GarfieldEats
- Founded: 21 June 2019
- Defunct: 23 December 2021

= GarfieldEats =

Canadian ghost restaurant

GarfieldEats was a ghost restaurant themed after the Garfield franchise. It was founded in 2018 by Nathen Mazri and Pascal Haider. The restaurant had locations in Dubai, U.A.E.; Toronto, Ontario; and London, Ontario. The Toronto location closed on November 9, 2020, due to the COVID-19 pandemic and a dispute over rent; an earlier dispute that year resulted in the restaurant closing temporarily. It has since been reduced to a frozen foods brand, selling only "Big Cow" Lasagnas.

GarfieldEats featured entries such as lasagna (the title character's favorite food), Garfield-shaped pizza, "Garficcinos", smoothies, and Garfield-shaped dark chocolate bars. Customers could order food by using mobile phones attached to a restaurant's walls; or the GarfieldEats phone app for delivery. The app also allowed customers to play games and to watch episodes of Garfield and Friends.
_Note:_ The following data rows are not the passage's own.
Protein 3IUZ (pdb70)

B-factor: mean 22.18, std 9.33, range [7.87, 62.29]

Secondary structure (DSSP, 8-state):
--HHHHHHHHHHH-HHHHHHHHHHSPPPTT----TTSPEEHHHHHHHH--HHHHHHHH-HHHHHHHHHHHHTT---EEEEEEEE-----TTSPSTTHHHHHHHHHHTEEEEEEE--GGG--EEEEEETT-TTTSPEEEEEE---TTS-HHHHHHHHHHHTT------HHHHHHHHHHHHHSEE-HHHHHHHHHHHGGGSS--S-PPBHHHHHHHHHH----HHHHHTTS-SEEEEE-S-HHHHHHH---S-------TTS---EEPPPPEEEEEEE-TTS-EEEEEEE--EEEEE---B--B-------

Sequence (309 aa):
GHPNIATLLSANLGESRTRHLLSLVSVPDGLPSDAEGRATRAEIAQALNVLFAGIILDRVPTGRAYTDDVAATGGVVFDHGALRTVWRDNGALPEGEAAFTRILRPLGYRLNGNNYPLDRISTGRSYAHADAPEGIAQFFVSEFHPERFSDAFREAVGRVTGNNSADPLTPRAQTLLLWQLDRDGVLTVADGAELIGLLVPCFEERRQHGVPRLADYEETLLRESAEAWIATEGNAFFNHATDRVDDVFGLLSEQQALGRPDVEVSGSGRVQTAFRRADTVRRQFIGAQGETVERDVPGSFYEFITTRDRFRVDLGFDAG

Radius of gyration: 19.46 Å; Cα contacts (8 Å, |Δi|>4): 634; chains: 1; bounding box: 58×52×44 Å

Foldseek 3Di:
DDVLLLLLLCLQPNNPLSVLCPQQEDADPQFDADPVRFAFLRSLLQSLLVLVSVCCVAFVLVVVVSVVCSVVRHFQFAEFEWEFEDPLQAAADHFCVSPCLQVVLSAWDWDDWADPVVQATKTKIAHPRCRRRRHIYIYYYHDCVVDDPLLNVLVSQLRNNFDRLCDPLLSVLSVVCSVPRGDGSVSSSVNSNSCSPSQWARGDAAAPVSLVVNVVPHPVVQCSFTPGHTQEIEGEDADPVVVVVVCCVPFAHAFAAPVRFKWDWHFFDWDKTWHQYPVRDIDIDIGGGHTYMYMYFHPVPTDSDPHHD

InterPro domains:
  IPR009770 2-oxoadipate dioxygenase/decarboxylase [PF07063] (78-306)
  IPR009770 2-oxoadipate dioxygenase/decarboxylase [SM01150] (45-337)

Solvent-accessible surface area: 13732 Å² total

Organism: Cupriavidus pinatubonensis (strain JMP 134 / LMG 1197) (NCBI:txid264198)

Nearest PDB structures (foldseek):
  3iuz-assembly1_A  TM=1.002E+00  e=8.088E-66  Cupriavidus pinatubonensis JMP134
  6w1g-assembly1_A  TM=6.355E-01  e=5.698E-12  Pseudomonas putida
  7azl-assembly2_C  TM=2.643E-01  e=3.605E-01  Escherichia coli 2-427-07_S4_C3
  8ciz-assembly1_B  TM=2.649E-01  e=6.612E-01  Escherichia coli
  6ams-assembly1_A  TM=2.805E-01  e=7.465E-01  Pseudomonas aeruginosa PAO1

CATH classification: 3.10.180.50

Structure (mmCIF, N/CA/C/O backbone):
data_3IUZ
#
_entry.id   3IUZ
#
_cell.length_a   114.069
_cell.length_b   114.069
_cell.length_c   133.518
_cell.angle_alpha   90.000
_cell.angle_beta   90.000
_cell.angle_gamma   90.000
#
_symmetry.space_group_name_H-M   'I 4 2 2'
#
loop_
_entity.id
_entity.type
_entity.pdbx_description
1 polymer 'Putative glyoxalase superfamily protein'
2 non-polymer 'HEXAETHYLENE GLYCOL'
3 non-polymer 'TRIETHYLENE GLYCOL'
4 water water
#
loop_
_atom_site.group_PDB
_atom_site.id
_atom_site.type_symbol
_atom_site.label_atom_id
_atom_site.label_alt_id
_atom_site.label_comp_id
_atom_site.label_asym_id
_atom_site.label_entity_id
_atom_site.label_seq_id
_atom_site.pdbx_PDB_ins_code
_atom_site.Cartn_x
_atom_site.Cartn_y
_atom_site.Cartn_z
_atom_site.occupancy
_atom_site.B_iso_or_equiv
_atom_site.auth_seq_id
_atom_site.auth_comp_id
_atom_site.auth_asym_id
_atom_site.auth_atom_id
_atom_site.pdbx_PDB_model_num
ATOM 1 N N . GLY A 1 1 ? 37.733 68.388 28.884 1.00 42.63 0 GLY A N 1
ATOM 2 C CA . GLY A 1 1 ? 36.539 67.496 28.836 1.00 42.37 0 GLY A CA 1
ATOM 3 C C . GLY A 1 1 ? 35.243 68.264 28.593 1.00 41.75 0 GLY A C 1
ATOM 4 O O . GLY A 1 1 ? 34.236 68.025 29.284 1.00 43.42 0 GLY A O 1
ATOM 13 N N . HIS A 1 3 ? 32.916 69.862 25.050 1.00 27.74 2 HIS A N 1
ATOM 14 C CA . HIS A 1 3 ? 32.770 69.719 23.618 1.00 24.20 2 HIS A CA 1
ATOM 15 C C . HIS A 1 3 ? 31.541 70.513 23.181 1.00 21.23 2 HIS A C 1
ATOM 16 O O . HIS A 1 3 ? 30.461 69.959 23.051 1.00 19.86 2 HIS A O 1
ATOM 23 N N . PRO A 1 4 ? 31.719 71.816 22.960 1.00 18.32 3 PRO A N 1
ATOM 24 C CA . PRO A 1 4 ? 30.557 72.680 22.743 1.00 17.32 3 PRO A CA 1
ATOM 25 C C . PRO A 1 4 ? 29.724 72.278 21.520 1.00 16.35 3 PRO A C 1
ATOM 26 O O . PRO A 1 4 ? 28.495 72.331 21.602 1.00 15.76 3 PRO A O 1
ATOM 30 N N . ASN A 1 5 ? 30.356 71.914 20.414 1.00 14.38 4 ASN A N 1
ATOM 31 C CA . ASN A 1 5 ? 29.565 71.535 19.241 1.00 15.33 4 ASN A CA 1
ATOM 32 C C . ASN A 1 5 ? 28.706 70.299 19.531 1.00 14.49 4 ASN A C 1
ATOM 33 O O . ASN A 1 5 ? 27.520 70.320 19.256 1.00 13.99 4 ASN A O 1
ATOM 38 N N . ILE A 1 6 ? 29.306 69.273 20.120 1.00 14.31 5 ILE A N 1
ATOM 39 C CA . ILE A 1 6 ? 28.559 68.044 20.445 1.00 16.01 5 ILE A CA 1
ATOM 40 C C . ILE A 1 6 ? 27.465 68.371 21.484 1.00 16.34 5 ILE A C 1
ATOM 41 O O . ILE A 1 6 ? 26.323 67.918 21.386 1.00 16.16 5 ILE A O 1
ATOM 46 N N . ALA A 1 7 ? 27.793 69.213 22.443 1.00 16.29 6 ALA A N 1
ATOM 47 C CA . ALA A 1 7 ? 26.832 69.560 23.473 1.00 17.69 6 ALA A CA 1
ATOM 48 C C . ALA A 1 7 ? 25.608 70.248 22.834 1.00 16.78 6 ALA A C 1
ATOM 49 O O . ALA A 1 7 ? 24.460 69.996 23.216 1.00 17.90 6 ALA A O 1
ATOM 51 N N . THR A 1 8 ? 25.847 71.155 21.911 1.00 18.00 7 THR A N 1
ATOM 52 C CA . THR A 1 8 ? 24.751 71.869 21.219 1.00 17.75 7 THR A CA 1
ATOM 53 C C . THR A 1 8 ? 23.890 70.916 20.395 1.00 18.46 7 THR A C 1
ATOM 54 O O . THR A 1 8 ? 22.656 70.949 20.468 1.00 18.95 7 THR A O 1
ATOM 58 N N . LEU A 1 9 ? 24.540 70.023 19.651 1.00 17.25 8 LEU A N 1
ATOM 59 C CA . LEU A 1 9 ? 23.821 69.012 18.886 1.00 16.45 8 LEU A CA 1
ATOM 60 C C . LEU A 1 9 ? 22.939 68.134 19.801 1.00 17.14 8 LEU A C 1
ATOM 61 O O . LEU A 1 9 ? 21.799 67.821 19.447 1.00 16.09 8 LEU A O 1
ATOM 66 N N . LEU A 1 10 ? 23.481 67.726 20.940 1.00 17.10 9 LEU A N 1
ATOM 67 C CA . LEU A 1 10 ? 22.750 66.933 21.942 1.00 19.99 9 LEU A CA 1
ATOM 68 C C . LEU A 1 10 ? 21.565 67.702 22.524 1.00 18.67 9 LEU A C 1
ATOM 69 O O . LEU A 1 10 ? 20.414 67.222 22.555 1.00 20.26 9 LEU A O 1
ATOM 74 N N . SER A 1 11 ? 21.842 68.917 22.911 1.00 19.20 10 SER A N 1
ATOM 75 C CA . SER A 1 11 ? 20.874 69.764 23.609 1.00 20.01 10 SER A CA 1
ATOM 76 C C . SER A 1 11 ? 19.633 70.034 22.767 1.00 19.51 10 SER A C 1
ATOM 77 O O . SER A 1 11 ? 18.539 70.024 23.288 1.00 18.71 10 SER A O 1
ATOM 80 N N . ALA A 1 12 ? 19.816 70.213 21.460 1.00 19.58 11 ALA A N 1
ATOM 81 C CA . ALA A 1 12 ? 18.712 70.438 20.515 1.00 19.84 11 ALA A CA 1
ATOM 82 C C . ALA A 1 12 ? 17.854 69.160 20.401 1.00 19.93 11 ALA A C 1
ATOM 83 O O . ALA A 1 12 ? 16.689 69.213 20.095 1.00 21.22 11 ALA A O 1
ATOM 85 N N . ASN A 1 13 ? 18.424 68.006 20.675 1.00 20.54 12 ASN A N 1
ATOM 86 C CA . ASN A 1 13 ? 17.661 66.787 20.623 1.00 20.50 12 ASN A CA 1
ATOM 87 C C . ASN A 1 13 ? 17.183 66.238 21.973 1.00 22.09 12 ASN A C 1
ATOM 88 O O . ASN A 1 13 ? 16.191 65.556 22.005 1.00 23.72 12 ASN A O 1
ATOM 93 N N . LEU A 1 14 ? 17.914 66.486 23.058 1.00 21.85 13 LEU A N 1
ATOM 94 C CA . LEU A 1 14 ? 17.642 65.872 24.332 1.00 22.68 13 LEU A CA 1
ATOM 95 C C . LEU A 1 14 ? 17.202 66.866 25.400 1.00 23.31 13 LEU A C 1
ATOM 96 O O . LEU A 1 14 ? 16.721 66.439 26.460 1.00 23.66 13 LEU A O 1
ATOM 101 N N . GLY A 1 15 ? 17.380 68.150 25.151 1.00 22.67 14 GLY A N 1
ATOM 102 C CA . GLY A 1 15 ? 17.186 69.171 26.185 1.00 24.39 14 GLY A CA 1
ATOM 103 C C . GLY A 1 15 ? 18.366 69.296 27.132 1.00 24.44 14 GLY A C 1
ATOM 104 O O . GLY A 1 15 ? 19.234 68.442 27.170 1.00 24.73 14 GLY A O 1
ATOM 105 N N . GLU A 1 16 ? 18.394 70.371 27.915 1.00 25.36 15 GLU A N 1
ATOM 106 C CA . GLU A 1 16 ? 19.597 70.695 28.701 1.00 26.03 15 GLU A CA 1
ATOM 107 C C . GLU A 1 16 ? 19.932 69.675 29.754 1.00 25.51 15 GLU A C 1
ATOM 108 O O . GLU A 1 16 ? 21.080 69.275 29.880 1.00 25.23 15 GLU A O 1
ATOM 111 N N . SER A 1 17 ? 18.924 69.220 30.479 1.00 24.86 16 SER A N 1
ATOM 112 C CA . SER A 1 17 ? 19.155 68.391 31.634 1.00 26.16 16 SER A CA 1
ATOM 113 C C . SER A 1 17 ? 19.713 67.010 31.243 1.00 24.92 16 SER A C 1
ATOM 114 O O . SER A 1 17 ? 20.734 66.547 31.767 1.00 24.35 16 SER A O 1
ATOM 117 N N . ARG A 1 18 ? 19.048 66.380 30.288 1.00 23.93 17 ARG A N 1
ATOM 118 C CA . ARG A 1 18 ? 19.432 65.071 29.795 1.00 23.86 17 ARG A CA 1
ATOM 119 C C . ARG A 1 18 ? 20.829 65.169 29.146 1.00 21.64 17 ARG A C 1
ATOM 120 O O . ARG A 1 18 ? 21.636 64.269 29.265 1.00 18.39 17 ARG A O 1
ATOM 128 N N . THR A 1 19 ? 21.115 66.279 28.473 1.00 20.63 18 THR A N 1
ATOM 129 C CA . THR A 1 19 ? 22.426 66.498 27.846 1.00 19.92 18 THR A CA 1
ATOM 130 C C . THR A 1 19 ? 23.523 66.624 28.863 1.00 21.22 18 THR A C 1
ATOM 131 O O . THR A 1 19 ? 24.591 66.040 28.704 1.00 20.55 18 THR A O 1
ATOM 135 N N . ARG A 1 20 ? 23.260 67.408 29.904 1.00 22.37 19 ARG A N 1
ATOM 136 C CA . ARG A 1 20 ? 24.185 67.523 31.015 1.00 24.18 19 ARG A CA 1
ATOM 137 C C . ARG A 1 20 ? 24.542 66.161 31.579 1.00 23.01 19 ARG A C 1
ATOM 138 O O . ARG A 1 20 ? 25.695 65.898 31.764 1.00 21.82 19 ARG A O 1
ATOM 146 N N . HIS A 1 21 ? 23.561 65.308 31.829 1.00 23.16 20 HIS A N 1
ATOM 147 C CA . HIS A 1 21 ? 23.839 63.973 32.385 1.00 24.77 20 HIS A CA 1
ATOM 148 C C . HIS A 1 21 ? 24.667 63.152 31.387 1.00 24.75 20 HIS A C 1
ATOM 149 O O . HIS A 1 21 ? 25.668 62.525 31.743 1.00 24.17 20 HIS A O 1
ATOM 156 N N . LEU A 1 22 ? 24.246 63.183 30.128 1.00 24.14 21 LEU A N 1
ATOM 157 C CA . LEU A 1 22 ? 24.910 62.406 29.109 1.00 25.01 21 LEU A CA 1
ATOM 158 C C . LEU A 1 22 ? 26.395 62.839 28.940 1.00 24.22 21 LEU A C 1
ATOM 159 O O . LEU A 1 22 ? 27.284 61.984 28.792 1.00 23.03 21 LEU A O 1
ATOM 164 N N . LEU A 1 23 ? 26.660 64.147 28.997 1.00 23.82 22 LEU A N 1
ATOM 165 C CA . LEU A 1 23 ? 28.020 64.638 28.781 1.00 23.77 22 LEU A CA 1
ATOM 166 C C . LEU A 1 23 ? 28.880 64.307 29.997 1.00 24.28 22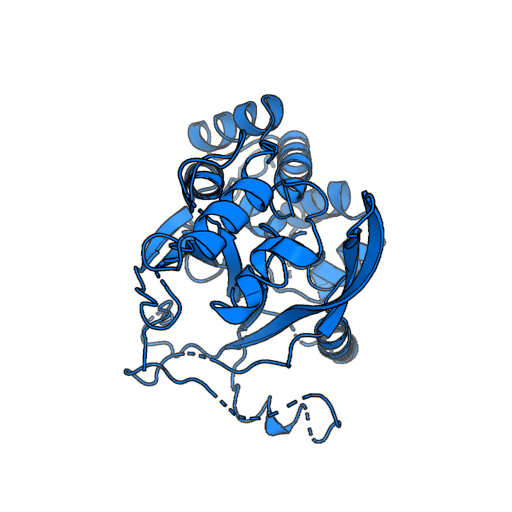 LEU A C 1
ATOM 167 O O . LEU A 1 23 ? 30.078 64.113 29.881 1.00 25.28 22 LEU A O 1
ATOM 172 N N . SER A 1 24 ? 28.293 64.226 31.186 1.00 24.42 23 SER A N 1
ATOM 173 C CA . SER A 1 24 ? 29.119 63.840 32.308 1.00 25.11 23 SER A CA 1
ATOM 174 C C . SER A 1 24 ? 29.361 62.327 32.318 1.00 24.54 23 SER A C 1
ATOM 175 O O . SER A 1 24 ? 30.328 61.884 32.887 1.00 25.06 23 SER A O 1
ATOM 178 N N . LEU A 1 25 ? 28.521 61.553 31.642 1.00 24.66 24 LEU A N 1
ATOM 179 C CA . LEU A 1 25 ? 28.601 60.085 31.694 1.00 24.22 24 LEU A CA 1
ATOM 180 C C . LEU A 1 25 ? 29.492 59.491 30.574 1.00 24.46 24 LEU A C 1
ATOM 181 O O . LEU A 1 25 ? 30.349 58.658 30.847 1.00 23.20 24 LEU A O 1
ATOM 186 N N . VAL A 1 26 ? 29.243 59.915 29.337 1.00 23.92 25 VAL A N 1
ATOM 187 C CA . VAL A 1 26 ? 29.793 59.280 28.149 1.00 24.45 25 VAL A CA 1
ATOM 188 C C . VAL A 1 26 ? 30.978 60.083 27.604 1.00 25.92 25 VAL A C 1
ATOM 189 O O . VAL A 1 26 ? 30.818 61.261 27.241 1.00 27.69 25 VAL A O 1
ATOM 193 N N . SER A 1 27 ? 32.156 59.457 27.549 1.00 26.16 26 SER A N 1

The restaurant's slogan, "Love Me, Feed Me, Don't Leave Me", was based on the Garfield quote "Love me, feed me, never leave me"; Nathen Mazri was particularly inspired by its appearance in Garfield: The Movie. Mazri and Garfield creator Jim Davis have described GarfieldEats as "entergaging" (a portmanteau of "entertaining" and "engaging").

After continuous struggles to pay their landlord and general unprofitability, GarfieldEats shut down in the winter of 2021.